#### DATA IN THIS EXERCISE

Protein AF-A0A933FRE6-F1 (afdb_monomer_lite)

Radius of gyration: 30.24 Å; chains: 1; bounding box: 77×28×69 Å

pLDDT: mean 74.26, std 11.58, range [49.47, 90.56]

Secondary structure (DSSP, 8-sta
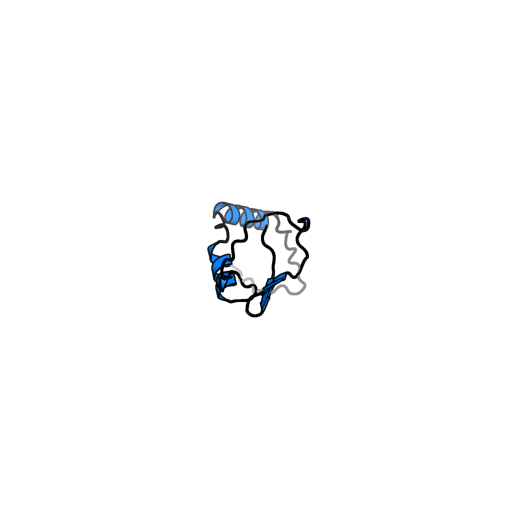te):
----EEEETTEEEESS--S--TT--------PPPGGGSTT-HHHHHHHHHHSPPPPHHHHHHHHHHHHHH--------S----------

Foldseek 3Di:
DDFDFDDDPPDTHTPDDDPDDPPDDDDDDDDPDDPLNDPPDPNVVVVCVVPPPDDDVVVVVVVVVVVVVPDDPPPPPDVDDDPDDDDDD

Sequence (89 aa):
MTYRGVAKGKTIELEEPLPYCEGQLVSVSVEPLRPEDQAGLPVAIVKVIRDLPRLDPEDVDALEQAIERGKLPVRTKGVFGYDGPEEPL

Structure (mmCIF, N/CA/C/O backbone):
data_AF-A0A933FRE6-F1
#
_entry.id   AF-A0A933FRE6-F1
#
loop_
_atom_site.group_PDB
_atom_site.id
_atom_site.type_symbol
_atom_site.label_atom_id
_atom_site.label_alt_id
_atom_site.label_comp_id
_atom_site.label_asym_id
_atom_site.label_entity_id
_atom_site.label_seq_id
_atom_site.pdbx_PDB_ins_code
_atom_site.Cartn_x
_atom_site.Cartn_y
_atom_site.Cartn_z
_atom_site.occupancy
_atom_site.B_iso_or_equiv
_atom_site.auth_seq_id
_atom_site.auth_comp_id
_atom_site.auth_asym_id
_atom_site.auth_atom_id
_atom_site.pdbx_PDB_model_num
ATOM 1 N N . MET A 1 1 ? -10.277 5.952 5.743 1.00 59.31 1 MET A N 1
ATOM 2 C CA . MET A 1 1 ? -9.213 6.429 6.648 1.00 59.31 1 MET A CA 1
ATOM 3 C C . MET A 1 1 ? -8.934 5.345 7.658 1.00 59.31 1 MET A C 1
ATOM 5 O O . MET A 1 1 ? -9.880 4.842 8.250 1.00 59.31 1 MET A O 1
ATOM 9 N N . THR A 1 2 ? -7.670 4.957 7.787 1.00 64.12 2 THR A N 1
ATOM 10 C CA . THR A 1 2 ? -7.237 3.864 8.661 1.00 64.12 2 THR A CA 1
ATOM 11 C C . THR A 1 2 ? -6.445 4.482 9.800 1.00 64.12 2 THR A C 1
ATOM 13 O O . THR A 1 2 ? -5.441 5.142 9.549 1.00 64.12 2 THR A O 1
ATOM 16 N N . TYR A 1 3 ? -6.923 4.314 11.030 1.00 73.25 3 TYR A N 1
ATOM 17 C CA . TYR A 1 3 ? -6.271 4.853 12.220 1.00 73.25 3 TYR A CA 1
ATOM 18 C C . TYR A 1 3 ? -5.528 3.740 12.936 1.00 73.25 3 TYR A C 1
ATOM 20 O O . TYR A 1 3 ? -6.040 2.627 13.077 1.00 73.25 3 TYR A O 1
ATOM 28 N N . ARG A 1 4
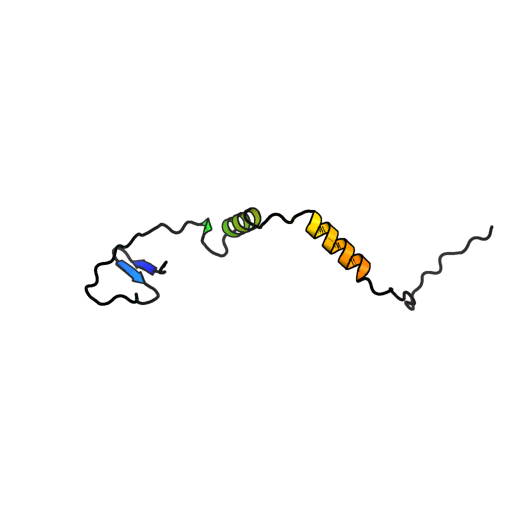 ? -4.312 4.044 13.379 1.00 74.94 4 ARG A N 1
ATOM 29 C CA . ARG A 1 4 ? -3.490 3.094 14.113 1.00 74.94 4 ARG A CA 1
ATOM 30 C C . ARG A 1 4 ? -3.817 3.187 15.595 1.00 74.94 4 ARG A C 1
ATOM 32 O O . ARG A 1 4 ? -3.909 4.276 16.160 1.00 74.94 4 ARG A O 1
ATOM 39 N N . GLY A 1 5 ? -4.008 2.034 16.214 1.00 78.69 5 GLY A N 1
ATOM 40 C CA . GLY A 1 5 ? -4.259 1.948 17.639 1.00 78.69 5 GLY A CA 1
ATOM 41 C C . GLY A 1 5 ? -3.786 0.627 18.213 1.00 78.69 5 GLY A C 1
ATOM 42 O O . GLY A 1 5 ? -3.616 -0.360 17.494 1.00 78.69 5 GLY A O 1
ATOM 43 N N . VAL A 1 6 ? -3.567 0.621 19.522 1.00 78.12 6 VAL A N 1
ATOM 44 C CA . VAL A 1 6 ? -3.159 -0.563 20.276 1.00 78.12 6 VAL A CA 1
ATOM 45 C C . VAL A 1 6 ? -4.358 -1.070 21.067 1.00 78.12 6 VAL A C 1
ATOM 47 O O . VAL A 1 6 ? -4.978 -0.331 21.833 1.00 78.12 6 VAL A O 1
ATOM 50 N N . ALA A 1 7 ? -4.686 -2.350 20.890 1.00 80.19 7 ALA A N 1
ATOM 51 C CA . ALA A 1 7 ? -5.714 -3.007 21.684 1.00 80.19 7 ALA A CA 1
ATOM 52 C C . ALA A 1 7 ? -5.201 -3.239 23.114 1.00 80.19 7 ALA A C 1
ATOM 54 O O . ALA A 1 7 ? -4.231 -3.968 23.329 1.00 80.19 7 ALA A O 1
ATOM 55 N N . LYS A 1 8 ? -5.873 -2.644 24.101 1.00 81.12 8 LYS A N 1
ATOM 56 C CA . LYS A 1 8 ? -5.627 -2.855 25.530 1.00 81.12 8 LYS A CA 1
ATOM 57 C C . LYS A 1 8 ? -6.847 -3.507 26.170 1.00 81.12 8 LYS A C 1
ATOM 59 O O . LYS A 1 8 ? -7.754 -2.856 26.683 1.00 81.12 8 LYS A O 1
ATOM 64 N N . GLY A 1 9 ? -6.883 -4.837 26.127 1.00 82.50 9 GLY A N 1
ATOM 65 C CA . GLY A 1 9 ? -8.007 -5.610 26.653 1.00 82.50 9 GLY A CA 1
ATOM 66 C C . GLY A 1 9 ? -9.294 -5.338 25.872 1.00 82.50 9 GLY A C 1
ATOM 67 O O . GLY A 1 9 ? -9.481 -5.895 24.796 1.00 82.50 9 GLY A O 1
ATOM 68 N N . LYS A 1 10 ? -10.184 -4.505 26.427 1.00 80.56 10 LYS A N 1
ATOM 69 C CA . LYS A 1 10 ? -11.488 -4.156 25.828 1.00 80.56 10 LYS A CA 1
ATOM 70 C C . LYS A 1 10 ? -11.524 -2.767 25.182 1.00 80.56 10 LYS A C 1
ATOM 72 O O . LYS A 1 10 ? -12.560 -2.391 24.644 1.00 80.56 10 LYS A O 1
ATOM 77 N N . THR A 1 11 ? -10.435 -2.004 25.251 1.00 82.00 11 THR A N 1
ATOM 78 C CA . THR A 1 11 ? -10.334 -0.662 24.665 1.00 82.00 11 THR A CA 1
ATOM 79 C C . THR A 1 11 ? -9.303 -0.639 23.539 1.00 82.00 11 THR A C 1
ATOM 81 O O . THR A 1 11 ? -8.340 -1.406 23.544 1.00 82.00 11 THR A O 1
ATOM 84 N N . ILE A 1 12 ? -9.513 0.237 22.556 1.00 83.06 12 ILE A N 1
ATOM 85 C CA . ILE A 1 12 ? -8.530 0.553 21.515 1.00 83.06 12 ILE A CA 1
ATOM 86 C C . ILE A 1 12 ? -8.046 1.969 21.804 1.00 83.06 12 ILE A C 1
ATOM 88 O O . ILE A 1 12 ? -8.839 2.908 21.772 1.00 83.06 12 ILE A O 1
ATOM 92 N N . GLU A 1 13 ? -6.763 2.117 22.115 1.00 84.31 13 GLU A N 1
ATOM 93 C CA . GLU A 1 13 ? -6.136 3.431 22.239 1.00 84.31 13 GLU A CA 1
ATOM 94 C C . GLU A 1 13 ? -5.566 3.827 20.883 1.00 84.31 13 GLU A C 1
ATOM 96 O O . GLU A 1 13 ? -4.726 3.114 20.334 1.00 84.31 13 GLU A O 1
ATOM 101 N N . LEU A 1 14 ? -6.044 4.938 20.333 1.00 83.75 14 LEU A N 1
ATOM 102 C CA . LEU A 1 14 ? -5.560 5.469 19.064 1.00 83.75 14 LEU A CA 1
ATOM 103 C C . LEU A 1 14 ? -4.287 6.287 19.293 1.00 83.75 14 LEU A C 1
ATOM 105 O O . LEU A 1 14 ? -4.194 7.019 20.277 1.00 83.75 14 LEU A O 1
ATOM 109 N N . GLU A 1 15 ? -3.323 6.169 18.379 1.00 82.75 15 GLU A N 1
ATOM 110 C CA . GLU A 1 15 ? -2.094 6.978 18.413 1.00 82.75 15 GLU A CA 1
ATOM 111 C C . GLU A 1 15 ? -2.403 8.467 18.176 1.00 82.75 15 GLU A C 1
ATOM 113 O O . GLU A 1 15 ? -1.748 9.340 18.741 1.00 82.75 15 GLU A O 1
ATOM 118 N N . GLU A 1 16 ? -3.445 8.752 17.391 1.00 81.75 16 GLU A N 1
ATOM 119 C CA . GLU A 1 16 ? -3.904 10.100 17.067 1.00 81.75 16 GLU A CA 1
ATOM 120 C C . GLU A 1 16 ? -5.400 10.264 17.384 1.00 81.75 16 GLU A C 1
ATOM 122 O O . GLU A 1 16 ? -6.185 9.328 17.181 1.00 81.75 16 GLU A O 1
ATOM 127 N N . PRO A 1 17 ? -5.830 11.446 17.865 1.00 80.12 17 PRO A N 1
ATOM 128 C CA . PRO A 1 17 ? -7.238 11.721 18.109 1.00 80.12 17 PRO A CA 1
ATOM 129 C C . PRO A 1 17 ? -8.025 11.753 16.795 1.00 80.12 17 PRO A C 1
ATOM 131 O O . PRO A 1 17 ? -7.589 12.315 15.790 1.00 80.12 17 PRO A O 1
ATOM 134 N N . LEU A 1 18 ? -9.226 11.174 16.815 1.00 82.44 18 LEU A N 1
ATOM 135 C CA . LEU A 1 18 ? -10.124 11.231 15.668 1.00 82.44 18 LEU A CA 1
ATOM 136 C C . LEU A 1 18 ? -10.670 12.654 15.485 1.00 82.44 18 LEU A C 1
ATOM 138 O O . LEU A 1 18 ? -11.003 13.309 16.473 1.00 82.44 18 LEU A O 1
ATOM 142 N N . PRO A 1 19 ? -10.868 13.115 14.240 1.00 84.56 19 PRO A N 1
ATOM 143 C CA . PRO A 1 19 ? -11.420 14.436 13.952 1.00 84.56 19 PRO A CA 1
ATOM 144 C C . PRO A 1 19 ? -12.955 14.475 14.099 1.00 84.56 19 PRO A C 1
ATOM 146 O O . PRO A 1 19 ? -13.632 15.169 13.343 1.00 84.56 19 PRO A O 1
ATOM 149 N N . TYR A 1 20 ? -13.522 13.696 15.022 1.00 83.88 20 TYR A N 1
ATOM 150 C CA . TYR A 1 20 ? -14.964 13.620 15.256 1.00 83.88 20 TYR A CA 1
ATOM 151 C C . TYR A 1 20 ? -15.325 14.327 16.553 1.00 83.88 20 TYR A C 1
ATOM 153 O O . TYR A 1 20 ? -14.600 14.249 17.545 1.00 83.88 20 TYR A O 1
ATOM 161 N N . CYS A 1 21 ? -16.465 15.009 16.546 1.00 85.62 21 CYS A N 1
ATOM 162 C CA . CYS A 1 21 ? -16.976 15.647 17.748 1.00 85.62 21 CYS A CA 1
ATOM 163 C C . CYS A 1 21 ? -17.479 14.597 18.743 1.00 85.62 21 CYS A C 1
ATOM 165 O O . CYS A 1 21 ? -17.951 13.521 18.365 1.00 85.62 21 CYS A O 1
ATOM 167 N N . GLU A 1 22 ? -17.422 14.934 20.028 1.00 81.88 22 GLU A N 1
ATOM 168 C CA . GLU A 1 22 ? -18.008 14.100 21.072 1.00 81.88 22 GLU A CA 1
ATOM 169 C C . GLU A 1 22 ? -19.513 13.892 20.813 1.00 81.88 22 GLU A C 1
ATOM 171 O O . GLU A 1 22 ? -20.236 14.829 20.474 1.00 81.88 22 GLU A O 1
ATOM 176 N N . GLY A 1 23 ? -19.979 12.643 20.917 1.00 85.00 23 GLY A N 1
ATOM 177 C CA . GLY A 1 23 ? -21.372 12.261 20.645 1.00 85.00 23 GLY A CA 1
ATOM 178 C C . GLY A 1 23 ? -21.708 11.977 19.174 1.00 85.00 23 GLY A C 1
ATOM 179 O O . GLY A 1 23 ? -22.834 11.576 18.876 1.00 85.00 23 GLY A O 1
ATOM 180 N N . GLN A 1 24 ? -20.759 12.130 18.247 1.00 84.06 24 GLN A N 1
ATOM 181 C CA . GLN A 1 24 ? -20.964 11.779 16.843 1.00 84.06 24 GLN A CA 1
ATOM 182 C C . GLN A 1 24 ? -21.042 10.255 16.657 1.00 84.06 24 GLN A C 1
ATOM 184 O O . GLN A 1 24 ? -20.121 9.520 17.012 1.00 84.06 24 GLN A O 1
ATOM 189 N N . LEU A 1 25 ? -22.137 9.773 16.061 1.00 82.00 25 LEU A N 1
ATOM 190 C CA . LEU A 1 25 ? -22.285 8.361 15.707 1.00 82.00 25 LEU A CA 1
ATOM 191 C C . LEU A 1 25 ? -21.327 8.004 14.567 1.00 82.00 25 LEU A C 1
ATOM 193 O O . LEU A 1 25 ? -21.396 8.578 13.480 1.00 82.00 25 LEU A O 1
ATOM 197 N N . VAL A 1 26 ? -20.454 7.029 14.813 1.00 81.19 26 VAL A N 1
ATOM 198 C CA . VAL A 1 26 ? -19.503 6.505 13.829 1.00 81.19 26 VAL A CA 1
ATOM 199 C C . VAL A 1 26 ? -19.567 4.981 13.799 1.00 81.19 26 VAL A C 1
ATOM 201 O O . VAL A 1 26 ? -19.793 4.336 14.821 1.00 81.19 26 VAL A O 1
ATOM 204 N N . SER A 1 27 ? -19.366 4.402 12.617 1.00 79.50 27 SER A N 1
ATOM 205 C CA . SER A 1 27 ? -19.224 2.955 12.446 1.00 79.50 27 SER A CA 1
ATOM 206 C C . SER A 1 27 ? -17.742 2.598 12.442 1.00 79.50 27 SER A C 1
ATOM 208 O O . SER A 1 27 ? -16.987 3.129 11.628 1.00 79.50 27 SER A O 1
ATOM 210 N N . VAL A 1 28 ? -17.329 1.692 13.327 1.00 76.94 28 VAL A N 1
ATOM 211 C CA . VAL A 1 28 ? -15.939 1.233 13.439 1.00 76.94 28 VAL A CA 1
ATOM 212 C C . VAL A 1 28 ? -15.855 -0.208 12.946 1.00 76.94 28 VAL A C 1
ATOM 214 O O . VAL A 1 28 ? -16.542 -1.080 13.470 1.00 76.94 28 VAL A O 1
ATOM 217 N N . SER A 1 29 ? -15.007 -0.453 11.946 1.00 74.69 29 SER A N 1
ATOM 218 C CA . SER A 1 29 ? -14.612 -1.800 11.526 1.00 74.69 29 SER A CA 1
ATOM 219 C C . SER A 1 29 ? -13.187 -2.058 11.997 1.00 74.69 29 SER A C 1
ATOM 221 O O . SER A 1 29 ? -12.323 -1.193 11.850 1.00 74.69 29 SER A O 1
ATOM 223 N N . VAL A 1 30 ? -12.949 -3.233 12.574 1.00 73.56 30 VAL A N 1
ATOM 224 C CA . VAL A 1 30 ? -11.621 -3.665 13.013 1.00 73.56 30 VAL A CA 1
ATOM 225 C C . VAL A 1 30 ? -11.214 -4.845 12.151 1.00 73.56 30 VAL A C 1
ATOM 227 O O . VAL A 1 30 ? -11.853 -5.894 12.189 1.00 73.56 30 VAL A O 1
ATOM 230 N N . GLU A 1 31 ? -10.138 -4.673 11.391 1.00 73.94 31 GLU A N 1
ATOM 231 C CA . GLU A 1 31 ? -9.557 -5.737 10.580 1.00 73.94 31 GLU A CA 1
ATOM 232 C C . GLU A 1 31 ? -8.235 -6.193 11.208 1.00 73.94 31 GLU A C 1
ATOM 234 O O . GLU A 1 31 ? -7.414 -5.352 11.590 1.00 73.94 31 GLU A O 1
ATOM 239 N N . PRO A 1 32 ? -8.007 -7.510 11
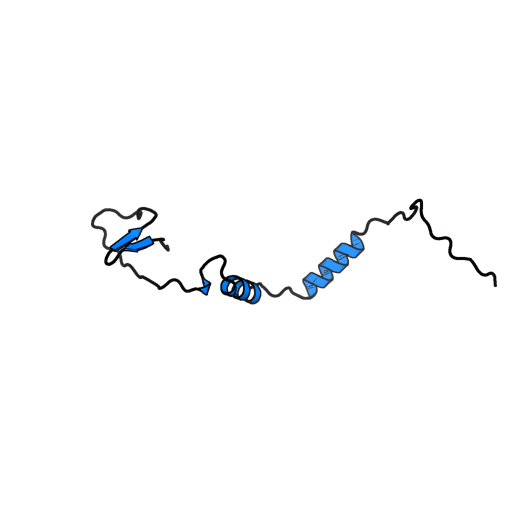.360 1.00 70.75 32 PRO A N 1
ATOM 240 C CA . PRO A 1 32 ? -6.732 -8.007 11.846 1.00 70.75 32 PRO A CA 1
ATOM 241 C C . PRO A 1 32 ? -5.636 -7.647 10.843 1.00 70.75 32 PRO A C 1
ATOM 243 O O . PRO A 1 32 ? -5.720 -8.007 9.667 1.00 70.75 32 PRO A O 1
ATOM 246 N N . LEU A 1 33 ? -4.599 -6.954 11.323 1.00 66.88 33 LEU A N 1
ATOM 247 C CA . LEU A 1 33 ? -3.426 -6.639 10.516 1.00 66.88 33 LEU A CA 1
ATOM 248 C C . LEU A 1 33 ? -2.783 -7.953 10.070 1.00 66.88 33 LEU A C 1
ATOM 250 O O . LEU A 1 33 ? -2.364 -8.763 10.904 1.00 66.88 33 LEU A O 1
ATOM 254 N N . ARG A 1 34 ? -2.724 -8.186 8.761 1.00 70.19 34 ARG A N 1
ATOM 255 C CA . ARG A 1 34 ? -2.106 -9.400 8.242 1.00 70.19 34 ARG A CA 1
ATOM 256 C C . ARG A 1 34 ? -0.586 -9.278 8.386 1.00 70.19 34 ARG A C 1
ATOM 258 O O . ARG A 1 34 ? -0.045 -8.186 8.213 1.00 70.19 34 ARG A O 1
ATOM 265 N N . PRO A 1 35 ? 0.135 -10.378 8.660 1.00 62.78 35 PRO A N 1
ATOM 266 C CA . PRO A 1 35 ? 1.597 -10.353 8.747 1.00 62.78 35 PRO A CA 1
ATOM 267 C C . PRO A 1 35 ? 2.256 -9.783 7.481 1.00 62.78 35 PRO A C 1
ATOM 269 O O . PRO A 1 35 ? 3.285 -9.131 7.543 1.00 62.78 35 PRO A O 1
ATOM 272 N N . GLU A 1 36 ? 1.642 -9.982 6.319 1.00 61.16 36 GLU A N 1
ATOM 273 C CA . GLU A 1 36 ? 2.093 -9.438 5.031 1.00 61.16 36 GLU A CA 1
ATOM 274 C C . GLU A 1 36 ? 2.046 -7.907 4.910 1.00 61.16 36 GLU A C 1
ATOM 276 O O . GLU A 1 36 ? 2.684 -7.365 4.010 1.00 61.16 36 GLU A O 1
ATOM 281 N N . ASP A 1 37 ? 1.360 -7.219 5.825 1.00 63.00 37 ASP A N 1
ATOM 282 C CA . ASP A 1 37 ? 1.246 -5.758 5.855 1.00 63.00 37 ASP A CA 1
ATOM 283 C C . ASP A 1 37 ? 2.188 -5.119 6.899 1.00 63.00 37 ASP A C 1
ATOM 285 O O . ASP A 1 37 ? 2.233 -3.896 7.051 1.00 63.00 37 ASP A O 1
ATOM 289 N N . GLN A 1 38 ? 2.975 -5.928 7.625 1.00 64.88 38 GLN A N 1
ATOM 290 C CA . GLN A 1 38 ? 4.004 -5.443 8.546 1.00 64.88 38 GLN A CA 1
ATOM 291 C C . GLN A 1 38 ? 5.322 -5.174 7.805 1.00 64.88 38 GLN A C 1
ATOM 293 O O . GLN A 1 38 ? 5.960 -6.079 7.259 1.00 64.88 38 GLN A O 1
ATOM 298 N N . ALA A 1 39 ? 5.761 -3.914 7.833 1.00 60.69 39 ALA A N 1
ATOM 299 C CA . ALA A 1 39 ? 7.053 -3.509 7.290 1.00 60.69 39 ALA A CA 1
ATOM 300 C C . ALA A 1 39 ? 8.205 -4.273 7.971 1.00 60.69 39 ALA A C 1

########

Out of the entries above, write out only the lines between the line holding "ATOM 66 C C" and the line holding "ATOM 85 C CA", inclusive, each exactly as given.

● RESULT OF THIS TASK
ATOM 66 C C . GLY A 1 9 ? -9.294 -5.338 25.872 1.00 82.50 9 GLY A C 1
ATOM 67 O O . GLY A 1 9 ? -9.481 -5.895 24.796 1.00 82.50 9 GLY A O 1
ATOM 68 N N . LYS A 1 10 ? -10.184 -4.505 26.427 1.00 80.56 10 LYS A N 1
ATOM 69 C CA . LYS A 1 10 ? -11.488 -4.156 25.828 1.00 80.56 10 LYS A CA 1
ATOM 70 C C . LYS A 1 10 ? -11.524 -2.767 25.182 1.00 80.56 10 LYS A C 1
ATOM 72 O O . LYS A 1 10 ? -12.560 -2.391 24.644 1.00 80.56 10 LYS A O 1
ATOM 77 N N . THR A 1 11 ? -10.435 -2.004 25.251 1.00 82.00 11 THR A N 1
ATOM 78 C CA . THR A 1 11 ? -10.334 -0.662 24.665 1.00 82.00 11 THR A CA 1
ATOM 79 C C . THR A 1 11 ? -9.303 -0.639 23.539 1.00 82.00 11 THR A C 1
ATOM 81 O O . THR A 1 11 ? -8.340 -1.406 23.544 1.00 82.00 11 THR A O 1
ATOM 84 N N . ILE A 1 12 ? -9.513 0.237 22.556 1.00 83.06 12 ILE A N 1
ATOM 85 C CA . ILE A 1 12 ? -8.530 0.553 21.515 1.00 83.06 12 ILE A CA 1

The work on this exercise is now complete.